07 / Why it matters tomorrowThe next category to grow up
Physical fitness took about thirty years to go from oddball subculture to default expectation. Therapy and mental health, prodded along by a pandemic and an honest generation of young adults, took roughly the same trip in a fraction of the time. Mental fitness - the cheerful middle ground between "I'm fine" and "I need a clinician" - is the next category in line. The Mind Company has been camped out on the runway since before there was a runway.
The interesting thing about the rebrand is that it is not really aimed at users. Users do not care what the parent company is called. The new name is a message to future products, future hires, and future partners: the studio is bigger than any one app, and it intends to stay around. In a venture market that prizes velocity over endurance, fourteen consecutive years of shipping under three names is a credential. Quietly, almost embarrassingly so.

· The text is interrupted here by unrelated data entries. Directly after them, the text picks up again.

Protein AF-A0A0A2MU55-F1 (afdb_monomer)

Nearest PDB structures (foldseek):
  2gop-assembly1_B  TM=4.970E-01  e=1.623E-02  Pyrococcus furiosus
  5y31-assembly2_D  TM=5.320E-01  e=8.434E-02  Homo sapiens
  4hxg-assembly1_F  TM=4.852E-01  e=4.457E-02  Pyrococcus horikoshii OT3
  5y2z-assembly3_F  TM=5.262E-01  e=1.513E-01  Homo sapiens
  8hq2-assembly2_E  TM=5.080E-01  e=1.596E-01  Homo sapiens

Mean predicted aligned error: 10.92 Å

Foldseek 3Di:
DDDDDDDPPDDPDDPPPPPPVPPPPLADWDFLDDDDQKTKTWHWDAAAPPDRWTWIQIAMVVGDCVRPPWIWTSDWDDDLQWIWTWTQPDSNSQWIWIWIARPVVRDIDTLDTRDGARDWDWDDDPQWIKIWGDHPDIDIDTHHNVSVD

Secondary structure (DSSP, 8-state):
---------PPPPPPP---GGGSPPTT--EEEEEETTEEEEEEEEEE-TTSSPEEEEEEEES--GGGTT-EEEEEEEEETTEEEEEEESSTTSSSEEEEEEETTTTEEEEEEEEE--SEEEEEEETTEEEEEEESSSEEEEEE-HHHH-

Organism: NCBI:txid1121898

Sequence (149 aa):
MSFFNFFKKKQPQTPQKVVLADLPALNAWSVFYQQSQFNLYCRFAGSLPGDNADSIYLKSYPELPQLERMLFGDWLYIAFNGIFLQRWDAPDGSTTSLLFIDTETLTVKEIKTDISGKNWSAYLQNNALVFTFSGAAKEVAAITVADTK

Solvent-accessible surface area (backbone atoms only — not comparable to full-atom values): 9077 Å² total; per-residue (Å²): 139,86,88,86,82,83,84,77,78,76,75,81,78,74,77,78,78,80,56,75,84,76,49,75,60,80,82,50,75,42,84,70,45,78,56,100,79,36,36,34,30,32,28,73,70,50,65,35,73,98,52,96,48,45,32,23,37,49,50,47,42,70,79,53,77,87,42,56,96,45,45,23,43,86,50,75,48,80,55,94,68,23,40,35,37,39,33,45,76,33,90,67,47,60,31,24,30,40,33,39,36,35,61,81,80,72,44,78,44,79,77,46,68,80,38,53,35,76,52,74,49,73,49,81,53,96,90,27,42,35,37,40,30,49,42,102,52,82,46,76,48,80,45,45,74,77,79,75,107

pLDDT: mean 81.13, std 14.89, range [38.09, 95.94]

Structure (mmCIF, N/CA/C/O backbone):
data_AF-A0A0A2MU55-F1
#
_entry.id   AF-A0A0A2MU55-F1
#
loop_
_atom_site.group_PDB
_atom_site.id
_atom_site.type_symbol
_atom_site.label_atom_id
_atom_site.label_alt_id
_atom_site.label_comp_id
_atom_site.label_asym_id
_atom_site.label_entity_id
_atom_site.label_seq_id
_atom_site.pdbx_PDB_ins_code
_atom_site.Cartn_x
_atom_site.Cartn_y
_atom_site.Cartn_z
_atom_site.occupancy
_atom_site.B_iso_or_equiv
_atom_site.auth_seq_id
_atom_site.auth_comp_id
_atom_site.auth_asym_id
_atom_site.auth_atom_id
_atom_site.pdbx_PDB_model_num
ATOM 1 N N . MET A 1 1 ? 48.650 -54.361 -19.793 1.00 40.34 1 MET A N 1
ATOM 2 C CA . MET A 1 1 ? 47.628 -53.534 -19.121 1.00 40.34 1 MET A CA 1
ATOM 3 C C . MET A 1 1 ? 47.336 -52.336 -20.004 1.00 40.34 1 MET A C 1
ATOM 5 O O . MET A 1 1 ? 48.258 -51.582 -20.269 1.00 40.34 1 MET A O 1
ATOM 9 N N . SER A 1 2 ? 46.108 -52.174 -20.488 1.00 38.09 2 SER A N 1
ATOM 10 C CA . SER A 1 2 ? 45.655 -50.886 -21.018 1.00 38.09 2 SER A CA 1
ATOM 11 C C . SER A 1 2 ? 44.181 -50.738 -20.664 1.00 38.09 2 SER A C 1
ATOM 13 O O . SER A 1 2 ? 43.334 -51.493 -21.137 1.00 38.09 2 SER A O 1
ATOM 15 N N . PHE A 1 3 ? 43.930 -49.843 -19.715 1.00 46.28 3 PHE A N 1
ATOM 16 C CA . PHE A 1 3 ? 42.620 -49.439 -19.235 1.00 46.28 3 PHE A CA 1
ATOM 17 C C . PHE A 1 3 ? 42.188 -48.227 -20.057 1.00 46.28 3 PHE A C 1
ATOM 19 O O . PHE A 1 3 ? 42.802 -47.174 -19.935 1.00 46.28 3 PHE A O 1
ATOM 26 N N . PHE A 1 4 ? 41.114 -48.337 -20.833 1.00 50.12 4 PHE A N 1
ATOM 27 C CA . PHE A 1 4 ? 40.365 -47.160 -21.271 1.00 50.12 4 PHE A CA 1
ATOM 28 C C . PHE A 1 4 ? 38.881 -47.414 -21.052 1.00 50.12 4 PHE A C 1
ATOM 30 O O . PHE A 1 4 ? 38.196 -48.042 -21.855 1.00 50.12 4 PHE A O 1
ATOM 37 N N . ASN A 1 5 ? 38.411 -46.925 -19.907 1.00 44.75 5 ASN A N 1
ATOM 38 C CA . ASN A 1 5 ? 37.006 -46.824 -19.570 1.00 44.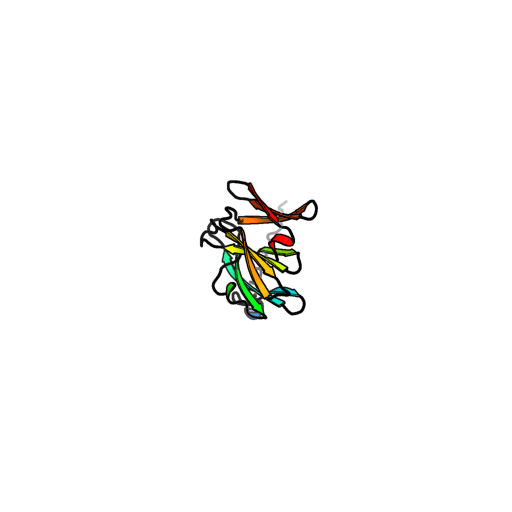75 5 ASN A CA 1
ATOM 39 C C . ASN A 1 5 ? 36.508 -45.404 -19.887 1.00 44.75 5 ASN A C 1
ATOM 41 O O . ASN A 1 5 ? 37.099 -44.421 -19.459 1.00 44.75 5 ASN A O 1
ATOM 45 N N . PHE A 1 6 ? 35.348 -45.362 -20.548 1.00 53.12 6 PHE A N 1
ATOM 46 C CA . PHE A 1 6 ? 34.277 -44.374 -20.387 1.00 53.12 6 PHE A CA 1
ATOM 47 C C . PHE A 1 6 ? 34.488 -42.932 -20.885 1.00 53.12 6 PHE A C 1
ATOM 49 O O . PHE A 1 6 ? 34.787 -42.020 -20.125 1.00 53.12 6 PHE A O 1
ATOM 56 N N . PHE A 1 7 ? 34.033 -42.690 -22.118 1.00 61.06 7 PHE A N 1
ATOM 57 C CA . PHE A 1 7 ? 33.274 -41.476 -22.442 1.00 61.06 7 PHE A CA 1
ATOM 58 C C . PHE A 1 7 ? 31.857 -41.875 -22.875 1.00 61.06 7 PHE A C 1
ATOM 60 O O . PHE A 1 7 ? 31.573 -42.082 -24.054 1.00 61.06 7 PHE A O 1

Back on Folsom Street, the designer steps away from the screen. The brain mark looks like a brain, more or less. It looks, more importantly, like a logo that can sit next to a meditation app, a math game, and a puzzle - and not feel like any of them are visiting. The name on the building changed last month. The thing the building has been doing since 2011 did not change at all. Which, in mental fitness as in life, is more or less the entire point.